The gold standard for treating OSA is continuous positive airway pressure (CPAP) administered via various face or nasal masks. While this treatment improves overall sleep quality and has proven effective in reducing blood pressure and the AHI, compliance is challenging for many patients, with 29% to 83% reporting <4 hours of CPAP use per night.[9][10] Compliance with treatment is especially challenging over time; noncompliance rates with long-term use range from 11% to 45%.[11][12]

Hypoglossal nerve stimulation (HGNS) is a surgical option for treating OSA. During this procedure, a stimulator is connected to the hypoglossal nerve, which controls the genioglossus muscle. When the nerve is stimulated, it triggers the contraction of the muscle, effectively preventing the collapse of the upper airway.[13] Studies have shown that HGNS significantly improves the quality of life, AHI, and oxygen desaturation index (ODI).[14]

Anatomy and Physiology

During respiration, negative inspiratory airway pressure (Pins) exerts a pulling force on the soft tissues of the airway, moving them inward. If the Pins is lower than the critical closing pressure (Pcrit), the airway will collapse, and obstruction will occur.[15] Activation of upper airway musculature decreases Pcrit and counteracts airway collapse.

However, upper airway musculature activation decreases during normal sleep, the airway narrows, and the Pcrit increases.[3] Additionally, factors that contribute to airway narrowing, such as obesity and anatomical variations, can further elevate the Pcrit. The Pcrit will vary among populations during sleep. The Pcrit can be as low as -25 cm H2O in non-snorers, while it may be nearer to -10 cm H2O in snorers. The Pcrit is typically >0 cm H2O in apneic patients.[15]

Among the upper airway muscles responsible for maintaining airway patency, the most crucial is the genioglossus muscle.[13] The large genioglossus muscle comprises a substantial portion of the tongue and is innervated by the hypoglossal nerve. Stimulation of the hypoglossal nerve and the subsequent contraction of the genioglossus muscle moves the tongue anteriorly, helping to maintain airway patency.[16] However, during sleep, reduced activation of the genioglossus results in the tongue falling backward into the airway, increasing the risk of airway obstruction. The risk of airway obstruction is further heightened when combined with other factors that lead to airway collapse, such as obesity.[7]

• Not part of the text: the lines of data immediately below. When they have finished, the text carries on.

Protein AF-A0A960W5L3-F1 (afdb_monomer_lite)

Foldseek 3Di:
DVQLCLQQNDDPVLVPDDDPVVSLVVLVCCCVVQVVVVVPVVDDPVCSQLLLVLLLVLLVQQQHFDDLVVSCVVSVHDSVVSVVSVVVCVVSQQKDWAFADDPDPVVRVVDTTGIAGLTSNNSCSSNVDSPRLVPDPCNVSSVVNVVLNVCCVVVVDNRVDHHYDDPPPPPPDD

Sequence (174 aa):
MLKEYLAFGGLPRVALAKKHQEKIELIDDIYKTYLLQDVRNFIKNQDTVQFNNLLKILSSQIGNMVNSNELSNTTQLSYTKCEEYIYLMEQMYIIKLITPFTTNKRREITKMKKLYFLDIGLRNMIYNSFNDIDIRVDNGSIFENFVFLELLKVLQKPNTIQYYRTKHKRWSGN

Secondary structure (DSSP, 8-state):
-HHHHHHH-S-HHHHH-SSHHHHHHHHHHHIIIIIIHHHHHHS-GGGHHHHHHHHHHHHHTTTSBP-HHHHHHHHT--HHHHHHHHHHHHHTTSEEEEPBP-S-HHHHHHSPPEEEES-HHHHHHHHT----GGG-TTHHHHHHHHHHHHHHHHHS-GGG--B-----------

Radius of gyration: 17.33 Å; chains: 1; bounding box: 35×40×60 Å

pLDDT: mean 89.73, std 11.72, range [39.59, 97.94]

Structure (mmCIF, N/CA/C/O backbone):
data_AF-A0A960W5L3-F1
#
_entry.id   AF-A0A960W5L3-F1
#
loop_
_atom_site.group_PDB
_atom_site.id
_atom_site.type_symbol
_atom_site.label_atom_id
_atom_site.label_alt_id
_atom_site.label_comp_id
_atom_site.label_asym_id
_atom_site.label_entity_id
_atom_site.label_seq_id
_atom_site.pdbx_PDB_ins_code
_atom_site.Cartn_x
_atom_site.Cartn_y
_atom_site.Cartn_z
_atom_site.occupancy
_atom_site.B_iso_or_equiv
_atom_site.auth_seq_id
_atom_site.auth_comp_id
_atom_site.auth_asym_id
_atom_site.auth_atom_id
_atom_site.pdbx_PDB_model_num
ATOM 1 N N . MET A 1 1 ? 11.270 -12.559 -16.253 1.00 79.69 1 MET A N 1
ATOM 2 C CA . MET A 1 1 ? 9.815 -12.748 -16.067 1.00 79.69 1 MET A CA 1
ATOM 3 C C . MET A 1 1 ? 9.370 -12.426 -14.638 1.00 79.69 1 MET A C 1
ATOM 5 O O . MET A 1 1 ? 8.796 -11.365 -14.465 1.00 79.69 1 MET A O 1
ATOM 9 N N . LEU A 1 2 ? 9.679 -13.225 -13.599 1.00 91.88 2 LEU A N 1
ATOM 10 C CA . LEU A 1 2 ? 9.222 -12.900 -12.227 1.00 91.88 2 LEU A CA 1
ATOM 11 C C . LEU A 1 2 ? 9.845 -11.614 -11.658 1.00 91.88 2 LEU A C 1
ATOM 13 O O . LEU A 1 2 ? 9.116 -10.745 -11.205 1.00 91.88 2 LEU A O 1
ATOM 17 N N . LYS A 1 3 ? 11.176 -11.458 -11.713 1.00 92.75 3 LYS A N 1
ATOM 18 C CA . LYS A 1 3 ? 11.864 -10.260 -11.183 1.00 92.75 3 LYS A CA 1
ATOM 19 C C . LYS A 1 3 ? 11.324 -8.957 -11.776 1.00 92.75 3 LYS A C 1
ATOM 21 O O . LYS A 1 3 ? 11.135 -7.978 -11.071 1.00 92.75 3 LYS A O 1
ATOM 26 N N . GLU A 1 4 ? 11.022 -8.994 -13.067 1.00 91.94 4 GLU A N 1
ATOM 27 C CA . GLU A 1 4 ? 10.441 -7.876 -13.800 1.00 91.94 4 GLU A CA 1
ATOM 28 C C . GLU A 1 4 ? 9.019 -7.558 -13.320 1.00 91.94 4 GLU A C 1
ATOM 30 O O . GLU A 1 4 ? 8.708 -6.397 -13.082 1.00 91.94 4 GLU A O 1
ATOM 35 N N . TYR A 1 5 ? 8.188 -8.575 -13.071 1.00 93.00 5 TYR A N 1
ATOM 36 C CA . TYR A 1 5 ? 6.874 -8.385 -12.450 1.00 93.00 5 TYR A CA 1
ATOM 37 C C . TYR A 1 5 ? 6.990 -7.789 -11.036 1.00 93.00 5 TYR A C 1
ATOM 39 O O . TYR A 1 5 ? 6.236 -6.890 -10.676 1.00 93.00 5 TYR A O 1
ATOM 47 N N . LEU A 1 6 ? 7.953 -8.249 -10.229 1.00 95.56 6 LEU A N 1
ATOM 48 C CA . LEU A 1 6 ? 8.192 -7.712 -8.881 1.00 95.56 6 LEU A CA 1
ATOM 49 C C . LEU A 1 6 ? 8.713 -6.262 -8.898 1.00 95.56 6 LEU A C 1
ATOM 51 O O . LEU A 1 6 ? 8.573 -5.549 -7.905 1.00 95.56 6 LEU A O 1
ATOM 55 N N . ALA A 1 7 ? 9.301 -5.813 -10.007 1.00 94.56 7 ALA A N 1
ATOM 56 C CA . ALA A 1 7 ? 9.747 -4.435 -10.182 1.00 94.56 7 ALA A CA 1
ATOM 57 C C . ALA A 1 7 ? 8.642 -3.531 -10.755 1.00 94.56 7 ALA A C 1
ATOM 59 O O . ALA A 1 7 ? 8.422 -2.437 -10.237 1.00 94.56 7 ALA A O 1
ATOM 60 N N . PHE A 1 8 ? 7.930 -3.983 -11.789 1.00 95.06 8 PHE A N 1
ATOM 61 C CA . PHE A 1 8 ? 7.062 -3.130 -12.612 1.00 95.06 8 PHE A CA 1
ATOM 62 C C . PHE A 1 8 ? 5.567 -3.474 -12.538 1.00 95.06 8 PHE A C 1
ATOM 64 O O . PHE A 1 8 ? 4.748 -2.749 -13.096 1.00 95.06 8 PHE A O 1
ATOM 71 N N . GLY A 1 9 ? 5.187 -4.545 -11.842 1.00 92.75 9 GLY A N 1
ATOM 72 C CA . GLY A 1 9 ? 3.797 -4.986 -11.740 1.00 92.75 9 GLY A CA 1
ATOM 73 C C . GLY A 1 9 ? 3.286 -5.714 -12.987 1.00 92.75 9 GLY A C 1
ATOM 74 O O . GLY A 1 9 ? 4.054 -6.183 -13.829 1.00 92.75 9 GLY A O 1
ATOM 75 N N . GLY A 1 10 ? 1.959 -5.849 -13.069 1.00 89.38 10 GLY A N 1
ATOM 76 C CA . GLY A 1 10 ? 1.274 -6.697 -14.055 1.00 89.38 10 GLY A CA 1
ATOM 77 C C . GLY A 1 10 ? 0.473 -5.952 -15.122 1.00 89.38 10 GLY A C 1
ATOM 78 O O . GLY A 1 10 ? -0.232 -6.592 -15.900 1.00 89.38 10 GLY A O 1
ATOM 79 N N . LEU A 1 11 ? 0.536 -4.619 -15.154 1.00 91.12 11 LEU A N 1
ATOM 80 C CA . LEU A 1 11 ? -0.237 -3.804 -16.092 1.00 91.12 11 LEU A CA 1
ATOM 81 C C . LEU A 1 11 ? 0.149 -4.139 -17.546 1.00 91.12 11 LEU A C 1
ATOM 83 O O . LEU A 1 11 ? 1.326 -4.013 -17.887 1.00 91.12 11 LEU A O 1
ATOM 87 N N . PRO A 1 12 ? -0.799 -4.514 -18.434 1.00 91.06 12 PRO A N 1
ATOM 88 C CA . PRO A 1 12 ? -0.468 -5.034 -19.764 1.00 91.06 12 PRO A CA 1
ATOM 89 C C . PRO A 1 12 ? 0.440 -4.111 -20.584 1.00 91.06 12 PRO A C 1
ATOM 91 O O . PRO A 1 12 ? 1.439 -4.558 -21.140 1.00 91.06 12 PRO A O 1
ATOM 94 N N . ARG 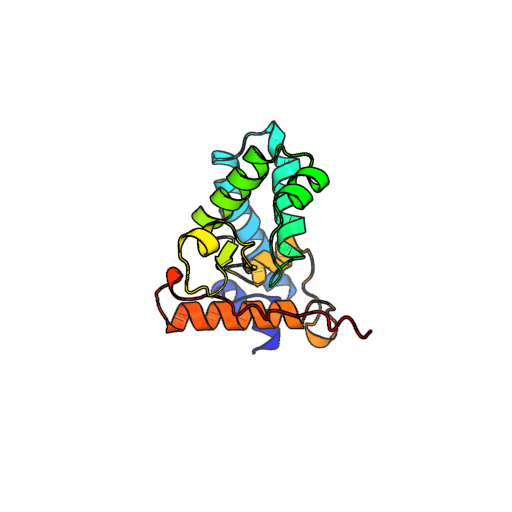A 1 13 ? 0.145 -2.804 -20.607 1.00 91.62 13 ARG A N 1
ATOM 95 C CA . ARG A 1 13 ? 0.941 -1.813 -21.352 1.00 91.62 13 ARG A CA 1
ATOM 96 C C . ARG A 1 13 ? 2.376 -1.702 -20.821 1.00 91.62 13 ARG A C 1
ATOM 98 O O . ARG A 1 13 ? 3.302 -1.557 -21.608 1.00 91.62 13 ARG A O 1
ATOM 105 N N . VAL A 1 14 ? 2.560 -1.835 -19.508 1.00 94.38 14 VAL A N 1
ATOM 106 C CA . VAL A 1 14 ? 3.874 -1.826 -18.844 1.00 94.38 14 VAL A CA 1
ATOM 107 C C . VAL A 1 14 ? 4.617 -3.141 -19.101 1.00 94.38 14 VAL A C 1
ATOM 109 O O . VAL A 1 14 ? 5.806 -3.145 -19.414 1.00 94.38 14 VAL A O 1
ATOM 112 N N . ALA A 1 15 ? 3.928 -4.278 -19.021 1.00 92.88 15 ALA A N 1
ATOM 113 C CA . ALA A 1 15 ? 4.518 -5.589 -19.278 1.00 92.88 15 ALA A CA 1
ATOM 114 C C . ALA A 1 15 ? 5.039 -5.718 -20.722 1.00 92.88 15 ALA A C 1
ATOM 116 O O . ALA A 1 15 ? 6.087 -6.320 -20.939 1.00 92.88 15 ALA A O 1
ATOM 117 N N . LEU A 1 16 ? 4.351 -5.103 -21.691 1.00 93.44 16 LEU A N 1
ATOM 118 C CA . LEU A 1 16 ? 4.719 -5.126 -23.112 1.00 93.44 16 LEU A CA 1
ATOM 119 C C . LEU A 1 16 ? 5.856 -4.161 -23.491 1.00 93.44 16 LEU A C 1
ATOM 121 O O . LEU A 1 16 ? 6.501 -4.363 -24.522 1.00 93.44 16 LEU A O 1
ATOM 125 N N . ALA A 1 17 ? 6.114 -3.126 -22.686 1.00 95.00 17 ALA A N 1
ATOM 126 C CA . ALA A 1 17 ? 7.215 -2.197 -22.927 1.00 95.00 17 ALA A CA 1
ATOM 127 C C . ALA A 1 17 ? 8.571 -2.913 -22.813 1.00 95.00 17 ALA A C 1
ATOM 129 O O . ALA A 1 17 ? 8.766 -3.776 -21.954 1.00 95.00 17 ALA A O 1
ATOM 130 N N . LYS A 1 18 ? 9.528 -2.556 -23.678 1.00 92.62 18 LYS A N 1
ATOM 131 C CA . LYS A 1 18 ? 10.820 -3.266 -23.767 1.00 92.62 18 LYS A CA 1
ATOM 132 C C . LYS A 1 18 ? 11.888 -2.671 -22.858 1.00 92.62 18 LYS A C 1
ATOM 134 O O . LYS A 1 18 ? 12.755 -3.393 -22.378 1.00 92.62 18 LYS A O 1
ATOM 139 N N . LYS A 1 19 ? 11.860 -1.352 -22.652 1.00 95.31 19 LYS A N 1
ATOM 140 C CA . LYS A 1 19 ? 12.871 -0.632 -21.868 1.00 95.31 19 LYS A CA 1
ATOM 141 C C . LYS A 1 19 ? 12.344 -0.345 -20.467 1.00 95.31 19 LYS A C 1
ATOM 143 O O . LYS A 1 19 ? 11.199 0.060 -20.313 1.00 95.31 19 LYS A O 1
ATOM 148 N N . HIS A 1 20 ? 13.195 -0.481 -19.451 1.00 94.25 20 HIS A N 1
ATOM 149 C CA . HIS A 1 20 ? 12.820 -0.156 -18.068 1.00 94.25 20 HIS A CA 1
ATOM 150 C C . HIS A 1 20 ? 12.356 1.297 -17.923 1.00 94.25 20 HIS A C 1
ATOM 152 O O . HIS A 1 20 ? 11.362 1.551 -17.258 1.00 94.25 20 HIS A O 1
ATOM 158 N N . GLN A 1 21 ? 13.022 2.234 -18.600 1.00 95.81 21 GLN A N 1
ATOM 159 C CA . GLN A 1 21 ? 12.646 3.647 -18.564 1.00 95.81 21 GLN A CA 1
ATOM 160 C C . GLN A 1 21 ? 11.215 3.884 -19.075 1.00 95.81 21 GLN A C 1
ATOM 162 O O . GLN A 1 21 ? 10.429 4.556 -18.421 1.00 95.81 21 GLN A O 1
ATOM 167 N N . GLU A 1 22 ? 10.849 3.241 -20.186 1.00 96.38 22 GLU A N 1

A hypoglossal nerve stimulator senses inspiratory effort via a pressure lead placed between the intercostal muscles. Changes in Pins trigger stimulation of the hypoglossal nerve resulting in contraction of the genioglossus muscle, anterior movement of the tongue, widening of the airway, a reduction in the Pcrit, and prevention of airway collapse.

Indications

Candidates for HGNS must be 18 years or older, have moderate or severe OSA by AHI standards, have failed or cannot tolerate CPAP therapy, and have no complete concentric collapse (CCC) of the soft palate.

Contraindications

The HGNS procedure is contraindicated for patients with a BMI ≥32, specific anatomic abnormalities, severe obstructive or restrictive lung disease, neurologic conditions that limit upper airway control, or have >25% central or mixed apnea on the AHI. Additionally, patients with an inability to operate the HGNS system, who are pregnant, or who plan to become pregnant are not candidates for the HGNS procedure.